【インタビュー】『スパークス・ブラザーズ』エドガー・ライト監督、スパークスに今こそ聞きたいことは? ─『舞』映画化、ドキュメンタリー製作の裏話も明かす

『ベイビー・ドライバー』(2017)『ラストナイト・イン・ソーホー』(2021)などで知られる鬼才監督、エドガー・ライト。2022年4月8日より公開中の最新作『スパークス・ブラザーズ』は、監督初となる音楽ドキュメンタリーだ。
本作は米国出身の兄弟バンド、スパークスをとらえたドキュメンタリー。彼らの音楽的ルーツまでさかのぼり、50年に及ぶ謎に包まれた歴史が紐解かれていく。これまでに25枚ものアルバムをリリースし、その発表楽曲数は345にものぼるなど、いまなお精力的に活動を続けているスパークス。しかし、自分たちの独特な音楽を貫き続けることで、世間に受け入れられない時期も長くあった。そんな音楽界の異端児の過去・現在・未来が、メンバーのロン・メイル&ラッセル・メイルや、世界的アーティストたちへのインタビュー、さらにアーカイブ映像などで初めて明らかになる。
この度、THE RIVERはエドガー・ライト監督に取材する機会に恵まれた。ZOOMでの取材では、スパークスからサインしてもらったというアルバムをみせてくれたり、監督としてだけでなく、ひとりのファンとしてスパークスの魅力や秘話だったりを熱量満載で語ってくれている。
エドガー・ライトにとってのスパークスとは

──『ラストナイト・イン・ソーホー』のインタビューに続き、この度は貴重な機会をいただきありがとうございます。前回は、「ツイン・ピークス」に関する話をたくさんしていただきまして、とても有意義な時間でした。
ハハハ。もちろん、覚えていますよ!
──前回の取材では若い頃、「ツイン・ピークス」のオードリー・ホーンのポスターを部屋に飾っていたとお話されていましたが、スパークスのポスターは飾っていなかったのでしょうか?
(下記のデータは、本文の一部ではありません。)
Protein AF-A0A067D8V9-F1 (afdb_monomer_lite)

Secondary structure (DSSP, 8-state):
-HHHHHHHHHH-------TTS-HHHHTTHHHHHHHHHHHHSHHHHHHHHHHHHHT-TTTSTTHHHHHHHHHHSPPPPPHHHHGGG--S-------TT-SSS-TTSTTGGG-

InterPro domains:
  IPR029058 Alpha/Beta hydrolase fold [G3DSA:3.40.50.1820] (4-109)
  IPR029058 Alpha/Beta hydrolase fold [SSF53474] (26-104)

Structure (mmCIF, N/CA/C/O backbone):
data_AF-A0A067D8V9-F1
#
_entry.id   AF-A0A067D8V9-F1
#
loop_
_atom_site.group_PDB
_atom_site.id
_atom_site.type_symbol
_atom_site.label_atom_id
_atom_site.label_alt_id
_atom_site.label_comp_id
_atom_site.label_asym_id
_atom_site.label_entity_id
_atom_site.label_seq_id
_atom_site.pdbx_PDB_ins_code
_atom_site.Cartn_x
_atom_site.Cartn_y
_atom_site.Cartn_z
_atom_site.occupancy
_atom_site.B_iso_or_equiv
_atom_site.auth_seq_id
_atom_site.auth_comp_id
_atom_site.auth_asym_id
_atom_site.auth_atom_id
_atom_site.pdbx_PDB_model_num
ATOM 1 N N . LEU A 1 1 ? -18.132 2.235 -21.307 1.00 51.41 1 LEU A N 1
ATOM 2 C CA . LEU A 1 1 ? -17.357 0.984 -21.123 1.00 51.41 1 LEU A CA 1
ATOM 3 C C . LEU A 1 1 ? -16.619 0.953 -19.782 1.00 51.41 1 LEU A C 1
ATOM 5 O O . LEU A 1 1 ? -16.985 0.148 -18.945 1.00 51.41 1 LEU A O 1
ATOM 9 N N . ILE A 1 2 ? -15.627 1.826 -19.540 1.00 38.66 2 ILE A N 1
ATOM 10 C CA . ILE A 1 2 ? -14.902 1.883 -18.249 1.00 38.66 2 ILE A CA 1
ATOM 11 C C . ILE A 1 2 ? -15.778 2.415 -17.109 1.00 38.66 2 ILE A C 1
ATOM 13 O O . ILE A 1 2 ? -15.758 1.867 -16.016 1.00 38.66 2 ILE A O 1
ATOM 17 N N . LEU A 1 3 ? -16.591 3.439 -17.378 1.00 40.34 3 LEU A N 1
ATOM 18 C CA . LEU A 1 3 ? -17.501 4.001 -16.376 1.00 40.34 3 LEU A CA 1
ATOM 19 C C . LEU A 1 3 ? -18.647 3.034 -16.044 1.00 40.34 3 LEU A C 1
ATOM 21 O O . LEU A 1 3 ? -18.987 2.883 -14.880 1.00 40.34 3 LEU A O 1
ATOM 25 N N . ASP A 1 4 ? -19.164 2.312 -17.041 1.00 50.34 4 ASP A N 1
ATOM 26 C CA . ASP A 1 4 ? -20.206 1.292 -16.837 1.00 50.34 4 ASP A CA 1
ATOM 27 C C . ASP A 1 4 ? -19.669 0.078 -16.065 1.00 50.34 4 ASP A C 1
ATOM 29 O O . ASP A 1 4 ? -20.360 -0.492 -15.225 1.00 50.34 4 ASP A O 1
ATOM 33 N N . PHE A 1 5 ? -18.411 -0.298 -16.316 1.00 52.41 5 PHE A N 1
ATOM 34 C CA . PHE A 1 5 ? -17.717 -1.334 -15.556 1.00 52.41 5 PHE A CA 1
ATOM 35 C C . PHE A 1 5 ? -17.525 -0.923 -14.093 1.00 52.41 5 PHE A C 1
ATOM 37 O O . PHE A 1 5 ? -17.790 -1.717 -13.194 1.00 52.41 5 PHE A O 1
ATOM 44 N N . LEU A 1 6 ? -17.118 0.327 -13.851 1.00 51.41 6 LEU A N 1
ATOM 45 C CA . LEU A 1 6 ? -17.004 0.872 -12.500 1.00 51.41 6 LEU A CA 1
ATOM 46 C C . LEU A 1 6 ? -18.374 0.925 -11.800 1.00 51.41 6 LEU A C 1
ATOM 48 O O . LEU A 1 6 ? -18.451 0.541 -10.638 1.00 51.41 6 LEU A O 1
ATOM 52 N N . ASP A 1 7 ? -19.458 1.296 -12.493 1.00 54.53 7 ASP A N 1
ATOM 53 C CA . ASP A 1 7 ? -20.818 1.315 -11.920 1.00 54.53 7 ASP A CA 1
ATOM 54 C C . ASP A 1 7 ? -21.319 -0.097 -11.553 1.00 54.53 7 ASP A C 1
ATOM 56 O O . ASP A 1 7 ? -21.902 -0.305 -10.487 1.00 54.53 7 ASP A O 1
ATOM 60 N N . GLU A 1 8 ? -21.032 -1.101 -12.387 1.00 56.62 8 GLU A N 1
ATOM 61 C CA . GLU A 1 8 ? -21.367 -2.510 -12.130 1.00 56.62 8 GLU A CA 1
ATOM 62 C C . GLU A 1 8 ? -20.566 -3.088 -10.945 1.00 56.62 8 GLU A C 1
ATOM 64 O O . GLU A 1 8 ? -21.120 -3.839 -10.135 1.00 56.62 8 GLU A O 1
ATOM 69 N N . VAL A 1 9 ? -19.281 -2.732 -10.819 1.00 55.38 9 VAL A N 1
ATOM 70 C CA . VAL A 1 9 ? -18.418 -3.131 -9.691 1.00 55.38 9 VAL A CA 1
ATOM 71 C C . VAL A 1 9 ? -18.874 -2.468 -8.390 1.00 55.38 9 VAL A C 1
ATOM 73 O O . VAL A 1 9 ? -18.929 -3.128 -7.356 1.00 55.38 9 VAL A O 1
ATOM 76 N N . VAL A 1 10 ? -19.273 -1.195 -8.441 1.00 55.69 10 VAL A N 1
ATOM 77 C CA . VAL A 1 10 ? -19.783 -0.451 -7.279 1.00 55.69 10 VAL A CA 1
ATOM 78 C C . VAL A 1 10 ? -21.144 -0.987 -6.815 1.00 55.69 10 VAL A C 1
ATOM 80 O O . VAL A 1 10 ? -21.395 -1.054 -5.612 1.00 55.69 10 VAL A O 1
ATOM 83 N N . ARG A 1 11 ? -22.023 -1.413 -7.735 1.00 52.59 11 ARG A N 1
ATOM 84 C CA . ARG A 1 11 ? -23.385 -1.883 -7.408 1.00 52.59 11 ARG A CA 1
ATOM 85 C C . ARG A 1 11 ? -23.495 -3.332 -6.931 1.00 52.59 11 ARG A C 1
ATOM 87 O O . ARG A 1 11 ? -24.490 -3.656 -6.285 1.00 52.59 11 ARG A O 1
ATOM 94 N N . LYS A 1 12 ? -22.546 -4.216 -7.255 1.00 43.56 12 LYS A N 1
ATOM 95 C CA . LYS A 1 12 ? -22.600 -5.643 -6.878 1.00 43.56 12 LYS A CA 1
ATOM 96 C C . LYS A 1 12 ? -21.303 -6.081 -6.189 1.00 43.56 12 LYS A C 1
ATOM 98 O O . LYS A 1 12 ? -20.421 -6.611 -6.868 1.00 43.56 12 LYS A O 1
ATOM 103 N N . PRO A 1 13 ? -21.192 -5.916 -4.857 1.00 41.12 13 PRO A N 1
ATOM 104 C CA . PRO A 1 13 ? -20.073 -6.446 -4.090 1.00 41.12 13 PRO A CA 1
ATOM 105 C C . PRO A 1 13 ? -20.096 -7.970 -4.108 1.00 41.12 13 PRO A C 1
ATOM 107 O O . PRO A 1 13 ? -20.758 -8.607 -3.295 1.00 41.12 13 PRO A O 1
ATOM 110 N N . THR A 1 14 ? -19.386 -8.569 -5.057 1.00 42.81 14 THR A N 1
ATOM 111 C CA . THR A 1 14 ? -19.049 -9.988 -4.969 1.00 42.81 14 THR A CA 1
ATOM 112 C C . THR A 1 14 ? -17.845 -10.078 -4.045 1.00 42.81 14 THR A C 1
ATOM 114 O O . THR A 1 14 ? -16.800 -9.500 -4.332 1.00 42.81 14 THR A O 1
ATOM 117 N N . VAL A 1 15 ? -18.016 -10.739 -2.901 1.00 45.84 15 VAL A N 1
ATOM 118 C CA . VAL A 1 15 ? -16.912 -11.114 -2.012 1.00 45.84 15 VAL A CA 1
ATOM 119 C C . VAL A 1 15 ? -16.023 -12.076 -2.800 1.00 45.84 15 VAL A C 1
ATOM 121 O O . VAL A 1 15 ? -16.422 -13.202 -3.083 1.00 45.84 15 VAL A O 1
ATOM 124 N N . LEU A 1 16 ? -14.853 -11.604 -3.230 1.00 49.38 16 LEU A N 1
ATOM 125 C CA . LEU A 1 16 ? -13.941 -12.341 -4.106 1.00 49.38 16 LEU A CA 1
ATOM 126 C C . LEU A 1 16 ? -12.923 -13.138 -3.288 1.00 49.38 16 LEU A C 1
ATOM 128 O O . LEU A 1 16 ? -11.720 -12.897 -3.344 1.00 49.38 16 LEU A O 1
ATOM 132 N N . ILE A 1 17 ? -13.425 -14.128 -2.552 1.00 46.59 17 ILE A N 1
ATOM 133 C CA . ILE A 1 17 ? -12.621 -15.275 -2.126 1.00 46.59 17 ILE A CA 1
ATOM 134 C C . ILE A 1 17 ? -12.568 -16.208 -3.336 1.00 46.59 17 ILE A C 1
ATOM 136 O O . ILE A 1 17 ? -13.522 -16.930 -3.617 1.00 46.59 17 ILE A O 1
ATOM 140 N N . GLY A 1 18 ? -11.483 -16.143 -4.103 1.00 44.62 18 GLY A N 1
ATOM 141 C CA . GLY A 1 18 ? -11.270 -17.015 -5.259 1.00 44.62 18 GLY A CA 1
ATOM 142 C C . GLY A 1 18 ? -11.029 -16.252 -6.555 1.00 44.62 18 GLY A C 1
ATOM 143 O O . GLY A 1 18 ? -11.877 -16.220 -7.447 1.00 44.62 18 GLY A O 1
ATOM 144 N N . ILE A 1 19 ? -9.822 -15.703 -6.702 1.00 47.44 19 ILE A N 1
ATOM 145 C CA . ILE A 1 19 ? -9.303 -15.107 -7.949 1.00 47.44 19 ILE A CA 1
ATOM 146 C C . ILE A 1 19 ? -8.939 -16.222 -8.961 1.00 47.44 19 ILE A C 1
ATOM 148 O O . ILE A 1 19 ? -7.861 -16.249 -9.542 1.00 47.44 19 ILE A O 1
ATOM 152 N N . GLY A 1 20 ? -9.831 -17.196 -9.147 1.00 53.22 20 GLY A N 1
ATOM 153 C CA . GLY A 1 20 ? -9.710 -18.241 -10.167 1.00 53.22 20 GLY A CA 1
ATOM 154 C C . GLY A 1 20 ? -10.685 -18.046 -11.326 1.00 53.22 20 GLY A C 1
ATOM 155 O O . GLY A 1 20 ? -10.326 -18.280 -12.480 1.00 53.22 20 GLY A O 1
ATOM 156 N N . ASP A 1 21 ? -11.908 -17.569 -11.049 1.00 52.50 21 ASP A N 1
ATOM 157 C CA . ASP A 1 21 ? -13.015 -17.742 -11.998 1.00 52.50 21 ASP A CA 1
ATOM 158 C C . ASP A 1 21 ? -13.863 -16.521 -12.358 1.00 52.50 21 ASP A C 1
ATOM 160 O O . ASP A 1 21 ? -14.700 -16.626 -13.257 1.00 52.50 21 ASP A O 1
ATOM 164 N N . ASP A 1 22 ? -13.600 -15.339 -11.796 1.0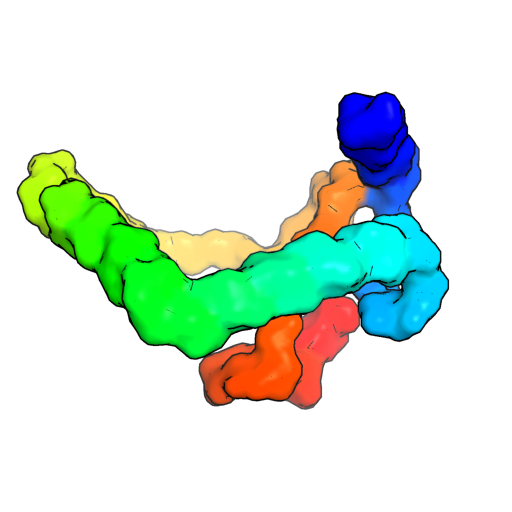0 68.44 22 ASP A N 1
ATOM 165 C CA . ASP A 1 22 ? -14.330 -14.135 -12.205 1.00 68.44 22 ASP A CA 1
ATOM 166 C C . ASP A 1 22 ? -13.859 -13.615 -13.580 1.00 68.44 22 ASP A C 1
ATOM 168 O O . ASP A 1 22 ? -12.738 -13.123 -13.756 1.00 68.44 22 ASP A O 1
ATOM 172 N N . TRP A 1 23 ? -14.738 -13.706 -14.583 1.00 69.44 23 TRP A N 1
ATOM 173 C CA . TRP A 1 23 ? -14.467 -13.264 -15.953 1.00 69.44 23 TRP A CA 1
ATOM 174 C C . TRP A 1 23 ? -14.213 -11.752 -16.065 1.00 69.44 23 TRP A C 1
ATOM 176 O O . TRP A 1 23 ? -13.500 -11.320 -16.974 1.00 69.44 23 TRP A O 1
ATOM 186 N N . ARG A 1 24 ? -14.748 -10.945 -15.137 1.00 71.00 24 ARG A N 1
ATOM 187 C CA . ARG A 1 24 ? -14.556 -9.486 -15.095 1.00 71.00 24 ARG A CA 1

実のところ、子供の頃は音楽のポスターはもっていませんでした。映画やドラマ、コミック関係のものが多かったですかね。ただ、今はもちろんありますよ。この映画のもので、ロンとラッセルのサインを書いてもらいましたから(笑)。
──羨ましすぎます。お気に入りのアルバムにサインをもらったことはありますか?
この映画で彼らが取材を受けに来ていたとき、僕の家で一緒に食事することになりました。僕は彼女と共に彼らに料理を振る舞ったのですが、何年にもわたり関係を築き上げ、映画を一緒に作った後にもかかわらず、それでも僕にとっては大事だったんです。“スパークスが僕の家で食事をしているなんて信じられない”みたいな(笑)。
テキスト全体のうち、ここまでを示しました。